A great platform as a product paper, and a fun platform philosophy thereof

I like this platform as a product paper a lot. You should check it out if you’re into DevOps, SRE, platform engineering, whatever. It’s also available in O’Reilly if you have that subscription and don’t want to lead-in yourself.

Here’s some fun parts:

Adopting a product mindset starts with continually evaluating the business context to manage “build versus buy” decisions. Contextual factors such as scale, compliance requirements, or the diversity of the workforce skill base and technology stacks often require organizations to opt out of an off-the-shelf solution and instead invest in a set of integrated capabilities designed for its specific needs. The resulting platform has users, and it requires design, iteration, feedback, and a clear value proposition. Without a mindset that takes all this into account, platform teams risk becoming internal service providers chasing feature requests rather than strategic enablers focused on outcomes.

That is, there’s always some long list of reasons to DIY your platform. If we accept that people don’t believe/care that that building your own platform is, generally, a provably bad idea, do you fight that, or adapt your platform philosophy to it?

The list of “contextual factors” leaves off resume-driven development and that builders just like building things, no matter the “business value.”

Next is a long passage. But it’s worth reading because what I think it’s saying - how I read it - is that the “DevOps team” lives in the app layer doing developer stuff. The platform team is not the DevOps team:

Many organizations arrived at platform engineering through their experiences with DevOps. DevOps promotes a culture of shared responsibility and faster delivery, but it is often interpreted as mean‐ ing that application developers will, or can, take on all infrastructure and operational concerns directly.

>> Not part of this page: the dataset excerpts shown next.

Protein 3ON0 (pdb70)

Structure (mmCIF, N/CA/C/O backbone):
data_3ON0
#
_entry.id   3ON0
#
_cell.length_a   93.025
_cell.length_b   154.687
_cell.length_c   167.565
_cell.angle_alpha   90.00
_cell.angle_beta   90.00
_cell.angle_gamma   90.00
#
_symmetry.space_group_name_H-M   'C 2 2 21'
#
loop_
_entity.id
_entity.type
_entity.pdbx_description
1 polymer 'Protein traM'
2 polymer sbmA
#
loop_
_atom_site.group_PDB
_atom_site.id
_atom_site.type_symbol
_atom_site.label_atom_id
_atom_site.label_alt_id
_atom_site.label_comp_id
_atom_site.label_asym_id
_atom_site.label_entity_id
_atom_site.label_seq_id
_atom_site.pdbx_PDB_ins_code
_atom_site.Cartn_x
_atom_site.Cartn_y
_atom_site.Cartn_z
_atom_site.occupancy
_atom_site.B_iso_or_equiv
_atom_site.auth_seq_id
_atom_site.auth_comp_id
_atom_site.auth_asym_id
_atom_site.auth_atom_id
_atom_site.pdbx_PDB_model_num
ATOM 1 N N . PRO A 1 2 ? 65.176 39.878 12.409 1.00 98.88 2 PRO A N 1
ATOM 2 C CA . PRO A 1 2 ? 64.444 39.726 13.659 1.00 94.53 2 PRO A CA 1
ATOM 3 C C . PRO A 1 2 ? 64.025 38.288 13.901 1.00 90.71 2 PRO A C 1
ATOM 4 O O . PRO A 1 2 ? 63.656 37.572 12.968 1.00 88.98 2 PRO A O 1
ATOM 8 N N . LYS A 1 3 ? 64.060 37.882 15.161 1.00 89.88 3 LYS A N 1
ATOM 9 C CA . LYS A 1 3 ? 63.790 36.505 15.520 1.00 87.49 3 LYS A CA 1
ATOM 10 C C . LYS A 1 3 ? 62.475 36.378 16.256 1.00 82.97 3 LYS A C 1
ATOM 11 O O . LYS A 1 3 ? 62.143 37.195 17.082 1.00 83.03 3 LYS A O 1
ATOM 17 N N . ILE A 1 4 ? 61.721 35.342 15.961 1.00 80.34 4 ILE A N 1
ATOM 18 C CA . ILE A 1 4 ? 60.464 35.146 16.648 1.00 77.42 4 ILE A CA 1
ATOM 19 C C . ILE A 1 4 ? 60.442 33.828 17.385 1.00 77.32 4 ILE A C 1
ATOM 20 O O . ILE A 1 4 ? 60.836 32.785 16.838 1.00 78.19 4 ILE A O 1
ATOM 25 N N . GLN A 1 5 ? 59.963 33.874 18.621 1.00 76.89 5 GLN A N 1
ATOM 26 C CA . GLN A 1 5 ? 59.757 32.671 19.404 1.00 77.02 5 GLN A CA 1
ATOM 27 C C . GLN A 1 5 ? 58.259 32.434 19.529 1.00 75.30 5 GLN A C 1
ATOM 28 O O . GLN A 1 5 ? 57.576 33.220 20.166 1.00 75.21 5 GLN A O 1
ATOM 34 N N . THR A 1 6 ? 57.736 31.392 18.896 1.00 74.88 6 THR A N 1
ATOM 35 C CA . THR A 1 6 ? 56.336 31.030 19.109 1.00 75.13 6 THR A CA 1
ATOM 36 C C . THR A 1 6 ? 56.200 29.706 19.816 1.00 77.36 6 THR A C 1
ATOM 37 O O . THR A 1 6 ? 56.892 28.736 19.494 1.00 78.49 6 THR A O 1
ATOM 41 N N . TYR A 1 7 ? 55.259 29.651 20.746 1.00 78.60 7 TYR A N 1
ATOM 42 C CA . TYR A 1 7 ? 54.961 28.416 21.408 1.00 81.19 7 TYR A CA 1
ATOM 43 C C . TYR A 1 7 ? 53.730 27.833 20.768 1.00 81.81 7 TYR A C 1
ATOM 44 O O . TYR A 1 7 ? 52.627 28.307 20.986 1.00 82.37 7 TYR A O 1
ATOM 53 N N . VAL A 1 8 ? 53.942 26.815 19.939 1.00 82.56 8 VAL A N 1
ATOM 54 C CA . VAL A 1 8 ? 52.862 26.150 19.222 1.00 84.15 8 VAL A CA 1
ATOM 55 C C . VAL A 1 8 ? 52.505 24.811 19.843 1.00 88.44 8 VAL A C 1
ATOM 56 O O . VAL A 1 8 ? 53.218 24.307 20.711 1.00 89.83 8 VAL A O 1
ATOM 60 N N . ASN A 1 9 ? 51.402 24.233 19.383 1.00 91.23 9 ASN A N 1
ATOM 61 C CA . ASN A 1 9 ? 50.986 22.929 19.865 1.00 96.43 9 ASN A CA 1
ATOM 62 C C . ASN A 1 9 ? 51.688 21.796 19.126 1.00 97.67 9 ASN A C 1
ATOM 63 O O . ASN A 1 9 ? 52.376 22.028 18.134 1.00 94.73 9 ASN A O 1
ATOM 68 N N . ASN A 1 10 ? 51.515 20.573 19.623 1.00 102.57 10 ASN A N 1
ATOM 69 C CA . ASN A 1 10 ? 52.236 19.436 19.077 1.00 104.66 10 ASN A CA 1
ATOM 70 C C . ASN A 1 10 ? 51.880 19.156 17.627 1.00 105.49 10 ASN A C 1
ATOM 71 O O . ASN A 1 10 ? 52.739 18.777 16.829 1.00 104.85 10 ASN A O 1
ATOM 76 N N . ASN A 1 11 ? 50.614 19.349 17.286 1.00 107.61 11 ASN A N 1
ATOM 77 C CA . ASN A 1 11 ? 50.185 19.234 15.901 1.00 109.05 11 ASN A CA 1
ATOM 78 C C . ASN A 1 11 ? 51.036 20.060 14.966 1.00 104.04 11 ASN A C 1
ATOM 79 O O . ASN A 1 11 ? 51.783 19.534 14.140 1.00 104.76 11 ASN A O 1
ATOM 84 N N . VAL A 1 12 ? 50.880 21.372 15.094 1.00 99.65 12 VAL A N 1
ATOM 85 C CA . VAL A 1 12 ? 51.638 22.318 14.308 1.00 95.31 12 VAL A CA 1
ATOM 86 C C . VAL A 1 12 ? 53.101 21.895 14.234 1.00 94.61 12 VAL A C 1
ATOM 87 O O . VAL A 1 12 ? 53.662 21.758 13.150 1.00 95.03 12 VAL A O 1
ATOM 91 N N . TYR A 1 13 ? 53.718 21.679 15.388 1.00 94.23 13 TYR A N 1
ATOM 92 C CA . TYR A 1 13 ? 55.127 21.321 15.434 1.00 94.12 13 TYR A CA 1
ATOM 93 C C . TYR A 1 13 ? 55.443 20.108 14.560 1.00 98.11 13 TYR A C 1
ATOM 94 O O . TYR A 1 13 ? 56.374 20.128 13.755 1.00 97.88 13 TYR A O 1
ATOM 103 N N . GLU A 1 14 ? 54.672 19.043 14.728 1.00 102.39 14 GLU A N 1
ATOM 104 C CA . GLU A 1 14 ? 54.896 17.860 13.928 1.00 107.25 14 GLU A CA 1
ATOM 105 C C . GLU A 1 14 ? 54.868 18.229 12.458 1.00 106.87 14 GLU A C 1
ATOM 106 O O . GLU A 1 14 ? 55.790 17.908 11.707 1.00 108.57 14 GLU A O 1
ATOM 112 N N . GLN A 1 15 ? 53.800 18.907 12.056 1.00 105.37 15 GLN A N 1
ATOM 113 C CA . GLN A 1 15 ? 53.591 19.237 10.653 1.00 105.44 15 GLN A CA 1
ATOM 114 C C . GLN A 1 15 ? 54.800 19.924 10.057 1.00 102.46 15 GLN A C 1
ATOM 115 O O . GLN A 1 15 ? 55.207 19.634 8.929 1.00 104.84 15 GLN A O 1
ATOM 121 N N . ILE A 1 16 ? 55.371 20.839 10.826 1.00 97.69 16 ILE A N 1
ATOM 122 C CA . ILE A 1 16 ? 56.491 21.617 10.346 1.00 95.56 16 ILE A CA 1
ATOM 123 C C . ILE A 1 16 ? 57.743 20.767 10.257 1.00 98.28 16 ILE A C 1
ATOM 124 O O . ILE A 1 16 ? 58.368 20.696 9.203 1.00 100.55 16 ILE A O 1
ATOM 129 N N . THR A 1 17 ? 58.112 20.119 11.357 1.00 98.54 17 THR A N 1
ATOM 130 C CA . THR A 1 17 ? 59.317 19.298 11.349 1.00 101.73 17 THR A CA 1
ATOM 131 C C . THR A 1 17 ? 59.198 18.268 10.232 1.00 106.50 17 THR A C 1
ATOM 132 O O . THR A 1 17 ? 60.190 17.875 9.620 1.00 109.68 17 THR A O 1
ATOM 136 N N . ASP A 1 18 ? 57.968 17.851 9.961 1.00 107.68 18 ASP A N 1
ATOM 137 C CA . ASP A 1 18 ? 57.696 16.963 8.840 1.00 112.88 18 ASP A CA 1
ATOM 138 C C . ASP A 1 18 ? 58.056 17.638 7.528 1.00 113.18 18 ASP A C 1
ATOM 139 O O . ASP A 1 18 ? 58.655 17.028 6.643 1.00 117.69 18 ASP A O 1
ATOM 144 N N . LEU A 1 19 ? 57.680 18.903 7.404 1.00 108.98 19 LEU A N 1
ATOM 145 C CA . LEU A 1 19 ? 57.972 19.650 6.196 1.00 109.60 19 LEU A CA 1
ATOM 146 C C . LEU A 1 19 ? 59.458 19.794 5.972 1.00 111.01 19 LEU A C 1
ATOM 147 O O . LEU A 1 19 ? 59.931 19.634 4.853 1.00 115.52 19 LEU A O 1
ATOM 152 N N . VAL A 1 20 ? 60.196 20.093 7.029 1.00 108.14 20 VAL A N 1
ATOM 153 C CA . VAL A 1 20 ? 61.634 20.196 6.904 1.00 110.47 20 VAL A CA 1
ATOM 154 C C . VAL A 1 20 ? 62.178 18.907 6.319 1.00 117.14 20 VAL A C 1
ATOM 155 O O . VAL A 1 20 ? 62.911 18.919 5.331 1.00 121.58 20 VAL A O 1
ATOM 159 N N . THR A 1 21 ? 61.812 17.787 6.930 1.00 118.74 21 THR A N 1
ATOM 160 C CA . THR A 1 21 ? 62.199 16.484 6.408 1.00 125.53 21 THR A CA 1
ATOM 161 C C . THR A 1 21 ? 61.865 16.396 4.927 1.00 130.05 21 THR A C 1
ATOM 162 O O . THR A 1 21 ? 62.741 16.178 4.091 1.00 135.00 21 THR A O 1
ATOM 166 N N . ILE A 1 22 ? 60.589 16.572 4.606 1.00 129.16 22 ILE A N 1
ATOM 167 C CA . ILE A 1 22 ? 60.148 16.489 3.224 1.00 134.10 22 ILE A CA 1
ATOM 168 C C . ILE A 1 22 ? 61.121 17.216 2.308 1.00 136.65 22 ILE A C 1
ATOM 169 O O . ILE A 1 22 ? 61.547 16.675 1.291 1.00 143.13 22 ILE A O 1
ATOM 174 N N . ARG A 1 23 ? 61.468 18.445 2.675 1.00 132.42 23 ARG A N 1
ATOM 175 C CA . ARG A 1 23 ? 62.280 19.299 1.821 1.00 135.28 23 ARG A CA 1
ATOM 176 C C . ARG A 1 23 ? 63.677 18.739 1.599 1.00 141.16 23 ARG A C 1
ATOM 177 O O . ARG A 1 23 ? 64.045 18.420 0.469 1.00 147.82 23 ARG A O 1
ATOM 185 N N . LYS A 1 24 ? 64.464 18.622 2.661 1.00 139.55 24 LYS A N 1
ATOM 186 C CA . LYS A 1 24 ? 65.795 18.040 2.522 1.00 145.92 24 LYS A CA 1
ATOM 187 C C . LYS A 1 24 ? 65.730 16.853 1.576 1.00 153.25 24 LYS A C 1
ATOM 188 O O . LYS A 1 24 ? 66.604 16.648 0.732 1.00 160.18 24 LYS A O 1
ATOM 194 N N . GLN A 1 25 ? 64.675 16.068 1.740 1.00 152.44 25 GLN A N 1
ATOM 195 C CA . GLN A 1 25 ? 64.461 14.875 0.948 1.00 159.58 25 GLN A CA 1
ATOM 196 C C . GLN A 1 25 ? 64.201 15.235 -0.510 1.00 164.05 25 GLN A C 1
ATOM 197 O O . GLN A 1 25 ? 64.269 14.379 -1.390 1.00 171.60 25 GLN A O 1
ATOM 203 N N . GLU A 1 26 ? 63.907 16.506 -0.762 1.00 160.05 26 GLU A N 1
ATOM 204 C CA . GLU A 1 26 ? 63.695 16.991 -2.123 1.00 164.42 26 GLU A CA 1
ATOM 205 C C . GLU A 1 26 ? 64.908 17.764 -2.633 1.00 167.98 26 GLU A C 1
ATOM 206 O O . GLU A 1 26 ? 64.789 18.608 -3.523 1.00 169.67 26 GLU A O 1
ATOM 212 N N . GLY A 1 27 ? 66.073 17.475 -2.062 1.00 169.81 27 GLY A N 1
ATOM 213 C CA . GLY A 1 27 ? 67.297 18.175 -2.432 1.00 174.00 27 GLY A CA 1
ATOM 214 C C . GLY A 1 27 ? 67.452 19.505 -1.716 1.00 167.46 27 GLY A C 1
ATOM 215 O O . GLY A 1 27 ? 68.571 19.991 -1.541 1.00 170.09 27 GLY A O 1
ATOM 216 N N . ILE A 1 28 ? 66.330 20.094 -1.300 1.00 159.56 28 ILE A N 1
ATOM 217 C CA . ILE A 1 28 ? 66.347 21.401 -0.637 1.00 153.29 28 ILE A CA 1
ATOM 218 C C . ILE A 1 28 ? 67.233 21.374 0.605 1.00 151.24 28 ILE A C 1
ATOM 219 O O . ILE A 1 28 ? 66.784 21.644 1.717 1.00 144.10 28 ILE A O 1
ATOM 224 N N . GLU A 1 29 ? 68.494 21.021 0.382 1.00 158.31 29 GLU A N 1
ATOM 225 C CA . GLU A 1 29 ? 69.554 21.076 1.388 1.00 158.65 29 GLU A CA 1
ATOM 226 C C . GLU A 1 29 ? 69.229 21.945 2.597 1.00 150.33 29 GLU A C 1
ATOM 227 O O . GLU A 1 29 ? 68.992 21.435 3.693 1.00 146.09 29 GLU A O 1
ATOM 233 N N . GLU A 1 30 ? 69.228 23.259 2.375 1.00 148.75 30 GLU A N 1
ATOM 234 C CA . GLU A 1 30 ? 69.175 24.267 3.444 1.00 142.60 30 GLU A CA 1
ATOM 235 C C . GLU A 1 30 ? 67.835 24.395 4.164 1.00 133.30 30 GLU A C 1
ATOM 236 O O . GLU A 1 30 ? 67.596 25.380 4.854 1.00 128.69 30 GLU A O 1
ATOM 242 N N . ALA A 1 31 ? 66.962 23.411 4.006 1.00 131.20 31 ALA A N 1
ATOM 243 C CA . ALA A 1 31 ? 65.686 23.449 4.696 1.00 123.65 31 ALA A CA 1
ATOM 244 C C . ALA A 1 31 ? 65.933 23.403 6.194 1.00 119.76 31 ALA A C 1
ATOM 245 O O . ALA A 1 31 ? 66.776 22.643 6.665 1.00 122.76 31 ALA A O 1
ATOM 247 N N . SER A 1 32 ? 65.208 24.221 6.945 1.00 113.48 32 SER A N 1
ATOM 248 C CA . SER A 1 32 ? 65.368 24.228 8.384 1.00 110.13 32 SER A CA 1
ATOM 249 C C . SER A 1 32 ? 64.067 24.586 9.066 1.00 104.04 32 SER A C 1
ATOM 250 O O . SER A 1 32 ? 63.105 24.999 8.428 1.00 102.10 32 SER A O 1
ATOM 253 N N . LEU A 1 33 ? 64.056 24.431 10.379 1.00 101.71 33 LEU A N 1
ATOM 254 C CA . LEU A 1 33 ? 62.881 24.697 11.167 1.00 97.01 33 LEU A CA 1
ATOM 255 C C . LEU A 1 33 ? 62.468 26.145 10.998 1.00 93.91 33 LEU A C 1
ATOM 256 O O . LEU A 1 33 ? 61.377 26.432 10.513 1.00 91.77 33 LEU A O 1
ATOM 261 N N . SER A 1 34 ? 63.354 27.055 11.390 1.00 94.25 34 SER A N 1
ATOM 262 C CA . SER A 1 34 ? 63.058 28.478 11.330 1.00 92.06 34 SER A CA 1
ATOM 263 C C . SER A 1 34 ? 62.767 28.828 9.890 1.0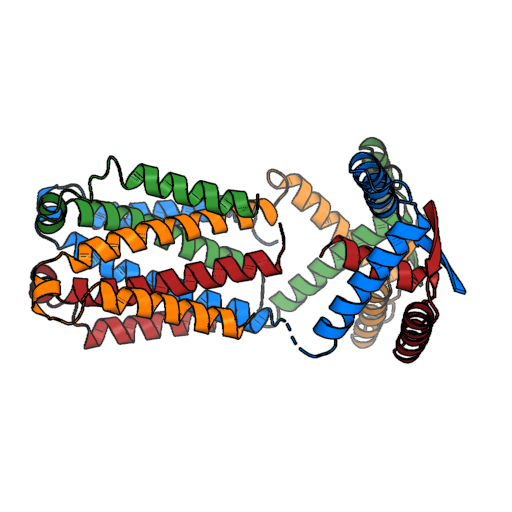0 93.20 34 SER A C 1
ATOM 264 O O . SER A 1 34 ? 61.700 29.328 9.538 1.00 90.51 34 SER A O 1
ATOM 267 N N . ASN A 1 35 ? 63.762 28.564 9.068 1.00 97.98 35 ASN A N 1
ATOM 268 C CA . ASN A 1 35 ? 63.638 28.537 7.630 1.00 100.75 35 ASN A CA 1
ATOM 269 C C . ASN A 1 35 ? 62.226 28.268 7.086 1.00 98.25 35 ASN A C 1
ATOM 270 O O . ASN A 1 35 ? 61.671 29.081 6.355 1.00 97.60 35 ASN A O 1
ATOM 275 N N . VAL A 1 36 ? 61.657 27.118 7.433 1.00 97.43 36 VAL A N 1
ATOM 276 C CA . VAL A 1 36 ? 60.336 26.731 6.941 1.00 96.13 36 VAL A CA 1
ATOM 277 C C . VAL A 1 36 ? 59.198 27.483 7.622 1.00 91.54 36 VAL A C 1
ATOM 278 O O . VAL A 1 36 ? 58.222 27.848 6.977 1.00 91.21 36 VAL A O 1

In practice, this blurred respon‐ sibility leads to fractured tooling, inconsistent environments, and overloaded teams.

What is sometimes overlooked is that DevOps principles should apply across two layers: the application layer, where application teams own and operate the services they build, and the platform layer, where the platform team builds, runs, and continuously improves the platform itself as a product. Both layers use automation, continuous delivery, observability, and feedback loops, but they do so through different APIs aimed at different consumers.

This is not about reintroducing the old silos of “dev,” “ops,” or “QA.” Platform engineering involves layering APIs to ensure clarity around responsibilities, allowing teams to focus on developing for and supporting their domain without being disconnected from the rest of the delivery system. Application teams consume the platform through well-defined contracts, while platform teams consume infrastructure in the same way. Each layer can improve and evolve independently, provided the APIs remain stable and well documented. Accordingly, each team owns its flow of value through a separation of concerns. This promotes speed of delivery and lim‐ its the blast radius when things inevitably go wrong. In addition, loosely coupled teams end up creating a more cohesive experience for their end users/consumers.

The part I bolded up there is important. It makes a call-back/forward to another, big prescription in the paper: a platform is largely about wrapper layers of abstraction on-top of other systems to (a) codify the “contract” (think SRE SLOs that actually have teeth and can be automated/coded) between layers, and, (b) exist at the seams/sharp edges of the entire stack. Thus, if there is an API/contract layer, that means there’s a different team. The API/contract layers are the thick lines around your Conway charts. Which is intended to be good, and probably is.

That is, again, leads to the platform engineering world view that DevOps is for the developers, platform engineering is for running the platform. These are separate roles and responsibilities.

You kind of can’t even use an “inner loop” and “outer loop” framing on that. The platform team sits below both loops? Some of the loops? If you have the DevOps/platform team philosophy of the above, the whole way the loops are drawn doesn’t work. Which is fine. That was always a kind of tortured metaphor what could more easily just be described as the activities and the roles and responsible involved in going from idea to code to production.

There’s more in there that’s fun. For example, the four “one metric"s to rule them all they have are good. You can see that they’re going for thethe same sociotechnical-glue that SLOs are: “a reminder to have a conversation,” silo-diplomacy, and practical gauges…maybe even OKR/MBO/KPI seasoning.

Also, if you’re a connoisseur of these kinds of things, take notice that there’s little to no “in these fast moving times” talk. The urgency for doing all of this is driven by technical needs, unlike a lot of text like this where the “why do I care?” is driven by existential melt-downs in the boardroom.

I mean, that’s my read at least. If you read this this far, you should read it.